Description of the task: Return verbatim every line from the first line of the data below to the line that contains "Solvent-accessible surface area", inclusive, and no further.

(Stored items)
▬▬▬▬▬▬▬▬▬▬

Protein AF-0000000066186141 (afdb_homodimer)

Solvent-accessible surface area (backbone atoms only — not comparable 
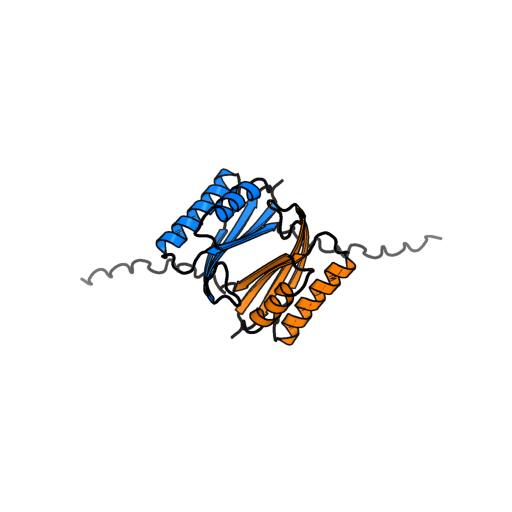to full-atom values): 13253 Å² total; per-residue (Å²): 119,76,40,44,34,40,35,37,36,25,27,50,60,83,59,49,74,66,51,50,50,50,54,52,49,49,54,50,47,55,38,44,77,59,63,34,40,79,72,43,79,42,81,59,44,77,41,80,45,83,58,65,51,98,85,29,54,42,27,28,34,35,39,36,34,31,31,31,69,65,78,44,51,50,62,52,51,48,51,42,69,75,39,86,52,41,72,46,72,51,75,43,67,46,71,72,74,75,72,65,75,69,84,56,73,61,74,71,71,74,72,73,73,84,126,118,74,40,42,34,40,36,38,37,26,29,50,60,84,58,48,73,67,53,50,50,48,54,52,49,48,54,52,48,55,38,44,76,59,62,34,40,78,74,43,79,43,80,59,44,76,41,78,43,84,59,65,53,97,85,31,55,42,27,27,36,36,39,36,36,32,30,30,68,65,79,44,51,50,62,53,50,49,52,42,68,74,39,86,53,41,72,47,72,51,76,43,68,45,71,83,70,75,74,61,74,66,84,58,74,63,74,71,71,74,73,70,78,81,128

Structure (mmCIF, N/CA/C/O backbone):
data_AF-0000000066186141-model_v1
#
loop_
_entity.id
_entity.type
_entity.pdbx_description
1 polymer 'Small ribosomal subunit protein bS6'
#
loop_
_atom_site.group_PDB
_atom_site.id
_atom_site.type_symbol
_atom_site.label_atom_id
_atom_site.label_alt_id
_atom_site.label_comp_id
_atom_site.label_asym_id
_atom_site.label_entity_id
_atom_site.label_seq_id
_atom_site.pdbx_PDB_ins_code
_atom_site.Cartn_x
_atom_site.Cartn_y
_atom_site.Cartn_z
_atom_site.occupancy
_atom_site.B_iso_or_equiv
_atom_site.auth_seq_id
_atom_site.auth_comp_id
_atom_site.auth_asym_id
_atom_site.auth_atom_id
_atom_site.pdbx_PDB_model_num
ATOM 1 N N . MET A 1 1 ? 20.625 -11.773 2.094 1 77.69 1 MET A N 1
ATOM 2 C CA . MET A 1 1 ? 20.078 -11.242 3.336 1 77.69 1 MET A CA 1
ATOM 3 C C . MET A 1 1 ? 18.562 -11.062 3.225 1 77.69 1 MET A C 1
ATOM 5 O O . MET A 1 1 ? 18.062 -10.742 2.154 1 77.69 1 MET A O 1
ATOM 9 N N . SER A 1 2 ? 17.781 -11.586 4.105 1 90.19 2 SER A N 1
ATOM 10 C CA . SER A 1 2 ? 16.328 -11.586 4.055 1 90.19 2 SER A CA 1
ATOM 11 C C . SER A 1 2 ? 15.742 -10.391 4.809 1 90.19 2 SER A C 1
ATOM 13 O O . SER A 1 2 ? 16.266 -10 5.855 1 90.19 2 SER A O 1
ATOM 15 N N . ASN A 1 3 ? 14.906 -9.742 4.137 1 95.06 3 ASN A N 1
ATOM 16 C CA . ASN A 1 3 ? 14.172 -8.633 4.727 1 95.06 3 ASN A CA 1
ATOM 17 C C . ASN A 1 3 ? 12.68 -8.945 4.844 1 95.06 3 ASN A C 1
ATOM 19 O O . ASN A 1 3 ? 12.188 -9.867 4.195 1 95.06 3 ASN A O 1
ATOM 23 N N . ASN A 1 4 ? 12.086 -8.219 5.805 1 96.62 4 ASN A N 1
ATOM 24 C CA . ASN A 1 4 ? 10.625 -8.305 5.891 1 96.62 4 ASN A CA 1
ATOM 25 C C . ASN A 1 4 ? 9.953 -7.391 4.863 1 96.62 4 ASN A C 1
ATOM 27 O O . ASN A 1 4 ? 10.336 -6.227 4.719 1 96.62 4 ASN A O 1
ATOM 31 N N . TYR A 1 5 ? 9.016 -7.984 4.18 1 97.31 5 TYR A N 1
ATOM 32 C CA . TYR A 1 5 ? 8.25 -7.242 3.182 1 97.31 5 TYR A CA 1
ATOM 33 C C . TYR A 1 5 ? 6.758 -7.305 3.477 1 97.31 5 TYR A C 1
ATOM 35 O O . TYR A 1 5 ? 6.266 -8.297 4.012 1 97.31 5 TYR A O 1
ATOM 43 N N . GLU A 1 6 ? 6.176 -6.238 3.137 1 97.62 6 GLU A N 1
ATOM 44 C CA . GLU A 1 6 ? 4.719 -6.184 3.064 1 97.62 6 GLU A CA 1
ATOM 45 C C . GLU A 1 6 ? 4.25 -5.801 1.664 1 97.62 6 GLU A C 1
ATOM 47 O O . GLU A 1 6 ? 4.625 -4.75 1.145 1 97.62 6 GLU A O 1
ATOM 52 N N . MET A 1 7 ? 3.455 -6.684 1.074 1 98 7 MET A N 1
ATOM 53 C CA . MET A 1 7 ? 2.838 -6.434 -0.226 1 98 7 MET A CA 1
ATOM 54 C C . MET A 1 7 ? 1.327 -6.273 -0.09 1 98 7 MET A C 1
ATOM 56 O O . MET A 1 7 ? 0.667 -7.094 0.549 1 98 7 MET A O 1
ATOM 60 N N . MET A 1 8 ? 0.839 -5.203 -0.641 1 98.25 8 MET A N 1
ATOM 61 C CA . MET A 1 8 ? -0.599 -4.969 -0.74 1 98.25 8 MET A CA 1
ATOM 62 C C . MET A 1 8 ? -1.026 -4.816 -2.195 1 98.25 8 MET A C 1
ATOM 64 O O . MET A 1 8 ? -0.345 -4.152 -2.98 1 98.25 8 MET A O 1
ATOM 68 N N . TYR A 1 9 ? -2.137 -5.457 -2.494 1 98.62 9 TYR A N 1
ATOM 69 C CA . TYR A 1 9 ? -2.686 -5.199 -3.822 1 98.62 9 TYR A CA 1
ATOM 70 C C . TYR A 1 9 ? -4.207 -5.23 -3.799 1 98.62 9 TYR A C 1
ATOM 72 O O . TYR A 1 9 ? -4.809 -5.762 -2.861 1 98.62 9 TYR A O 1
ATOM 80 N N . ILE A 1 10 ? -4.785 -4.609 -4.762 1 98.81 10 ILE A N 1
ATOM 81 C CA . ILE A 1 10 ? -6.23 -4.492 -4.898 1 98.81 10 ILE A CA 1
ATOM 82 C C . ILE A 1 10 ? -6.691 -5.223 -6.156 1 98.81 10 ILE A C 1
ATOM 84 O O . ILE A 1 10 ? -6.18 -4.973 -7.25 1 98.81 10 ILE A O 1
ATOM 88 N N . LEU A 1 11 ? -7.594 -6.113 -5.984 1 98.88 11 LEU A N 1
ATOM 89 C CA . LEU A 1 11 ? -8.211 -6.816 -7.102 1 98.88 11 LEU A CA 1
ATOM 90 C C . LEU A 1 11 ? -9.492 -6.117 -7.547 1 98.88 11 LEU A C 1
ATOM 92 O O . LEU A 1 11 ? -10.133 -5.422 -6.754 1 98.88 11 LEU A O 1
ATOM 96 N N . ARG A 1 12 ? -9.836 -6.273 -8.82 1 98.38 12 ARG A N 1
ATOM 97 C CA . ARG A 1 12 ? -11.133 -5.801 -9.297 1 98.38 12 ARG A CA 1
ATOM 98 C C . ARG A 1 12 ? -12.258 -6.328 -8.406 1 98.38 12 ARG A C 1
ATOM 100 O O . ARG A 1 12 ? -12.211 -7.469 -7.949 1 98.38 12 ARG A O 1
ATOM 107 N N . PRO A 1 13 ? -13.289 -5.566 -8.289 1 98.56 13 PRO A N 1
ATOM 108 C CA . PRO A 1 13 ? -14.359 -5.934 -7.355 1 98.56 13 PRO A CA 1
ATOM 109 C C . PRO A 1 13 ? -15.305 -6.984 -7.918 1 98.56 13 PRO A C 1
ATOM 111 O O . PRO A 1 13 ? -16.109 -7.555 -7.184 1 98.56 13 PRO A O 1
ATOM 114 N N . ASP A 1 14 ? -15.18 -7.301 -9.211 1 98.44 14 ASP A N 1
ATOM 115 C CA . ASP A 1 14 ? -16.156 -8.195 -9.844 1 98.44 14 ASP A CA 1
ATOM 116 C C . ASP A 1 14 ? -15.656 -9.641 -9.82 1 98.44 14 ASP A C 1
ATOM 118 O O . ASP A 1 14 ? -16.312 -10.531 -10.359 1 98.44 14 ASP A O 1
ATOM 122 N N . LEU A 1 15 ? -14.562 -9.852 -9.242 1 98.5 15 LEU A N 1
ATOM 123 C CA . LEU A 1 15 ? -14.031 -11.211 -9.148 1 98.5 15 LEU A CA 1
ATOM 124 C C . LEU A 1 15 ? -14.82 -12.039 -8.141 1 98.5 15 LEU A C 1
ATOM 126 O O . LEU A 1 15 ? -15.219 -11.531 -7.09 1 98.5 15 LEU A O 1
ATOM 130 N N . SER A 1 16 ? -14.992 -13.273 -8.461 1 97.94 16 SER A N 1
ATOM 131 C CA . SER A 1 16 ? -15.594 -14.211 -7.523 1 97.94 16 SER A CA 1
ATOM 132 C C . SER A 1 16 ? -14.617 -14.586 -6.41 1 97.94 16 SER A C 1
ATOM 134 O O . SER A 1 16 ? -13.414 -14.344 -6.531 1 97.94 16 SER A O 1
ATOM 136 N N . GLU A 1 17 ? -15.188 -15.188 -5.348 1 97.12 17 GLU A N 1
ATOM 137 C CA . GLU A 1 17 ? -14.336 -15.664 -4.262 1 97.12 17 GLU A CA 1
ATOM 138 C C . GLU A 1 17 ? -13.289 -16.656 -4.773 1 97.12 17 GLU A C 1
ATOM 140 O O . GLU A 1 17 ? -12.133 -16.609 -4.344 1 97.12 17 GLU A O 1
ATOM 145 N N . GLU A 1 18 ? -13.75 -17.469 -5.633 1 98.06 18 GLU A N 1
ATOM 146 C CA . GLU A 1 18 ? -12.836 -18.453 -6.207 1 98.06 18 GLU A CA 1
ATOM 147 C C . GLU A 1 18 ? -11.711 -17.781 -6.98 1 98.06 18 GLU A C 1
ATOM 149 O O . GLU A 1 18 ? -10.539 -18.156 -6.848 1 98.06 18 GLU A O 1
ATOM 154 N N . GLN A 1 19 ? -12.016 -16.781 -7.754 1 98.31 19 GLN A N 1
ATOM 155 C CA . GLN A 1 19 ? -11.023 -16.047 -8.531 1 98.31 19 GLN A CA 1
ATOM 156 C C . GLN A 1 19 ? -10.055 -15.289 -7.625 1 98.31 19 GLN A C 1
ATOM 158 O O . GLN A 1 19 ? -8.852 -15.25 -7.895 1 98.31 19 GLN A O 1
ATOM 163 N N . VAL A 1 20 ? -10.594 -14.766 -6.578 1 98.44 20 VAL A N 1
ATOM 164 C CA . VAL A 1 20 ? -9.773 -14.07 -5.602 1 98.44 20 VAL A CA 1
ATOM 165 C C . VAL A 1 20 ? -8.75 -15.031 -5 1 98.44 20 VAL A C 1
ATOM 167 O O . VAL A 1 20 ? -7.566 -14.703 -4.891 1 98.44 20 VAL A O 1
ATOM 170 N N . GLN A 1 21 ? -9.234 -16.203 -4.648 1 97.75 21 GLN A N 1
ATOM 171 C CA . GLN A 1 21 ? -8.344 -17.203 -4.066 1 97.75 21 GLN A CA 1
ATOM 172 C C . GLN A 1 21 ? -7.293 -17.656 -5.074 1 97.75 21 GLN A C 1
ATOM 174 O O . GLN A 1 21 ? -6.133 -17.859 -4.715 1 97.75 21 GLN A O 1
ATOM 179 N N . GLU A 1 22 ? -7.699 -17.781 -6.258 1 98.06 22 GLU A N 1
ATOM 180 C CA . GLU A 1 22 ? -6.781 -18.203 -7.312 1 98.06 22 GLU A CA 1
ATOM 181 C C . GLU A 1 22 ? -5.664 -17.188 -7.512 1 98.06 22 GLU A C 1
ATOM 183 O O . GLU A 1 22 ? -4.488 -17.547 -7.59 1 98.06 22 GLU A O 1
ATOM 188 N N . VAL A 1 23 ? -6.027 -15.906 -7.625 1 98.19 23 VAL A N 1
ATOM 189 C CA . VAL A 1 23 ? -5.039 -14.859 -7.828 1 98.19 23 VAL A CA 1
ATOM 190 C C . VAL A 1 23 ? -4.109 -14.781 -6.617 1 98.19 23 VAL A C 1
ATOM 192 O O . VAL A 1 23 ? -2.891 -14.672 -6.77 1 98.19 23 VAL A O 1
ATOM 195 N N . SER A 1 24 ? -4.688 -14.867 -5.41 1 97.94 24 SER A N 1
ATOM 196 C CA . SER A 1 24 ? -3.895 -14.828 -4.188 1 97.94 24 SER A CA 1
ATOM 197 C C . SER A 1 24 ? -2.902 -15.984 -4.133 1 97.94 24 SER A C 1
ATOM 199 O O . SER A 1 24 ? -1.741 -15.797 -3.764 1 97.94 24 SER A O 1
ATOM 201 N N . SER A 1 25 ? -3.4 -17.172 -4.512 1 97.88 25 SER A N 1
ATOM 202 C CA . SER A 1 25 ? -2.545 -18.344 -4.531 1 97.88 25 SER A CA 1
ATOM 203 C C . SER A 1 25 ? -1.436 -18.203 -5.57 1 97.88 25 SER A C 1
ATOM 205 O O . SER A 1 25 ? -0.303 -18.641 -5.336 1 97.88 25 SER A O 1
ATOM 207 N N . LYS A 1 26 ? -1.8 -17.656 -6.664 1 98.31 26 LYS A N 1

▬▬▬▬▬▬▬▬▬▬

Answer to this task:
Protein AF-0000000066186141 (afdb_homodimer)

Solvent-accessible surface area (backbone atoms only — not comparable 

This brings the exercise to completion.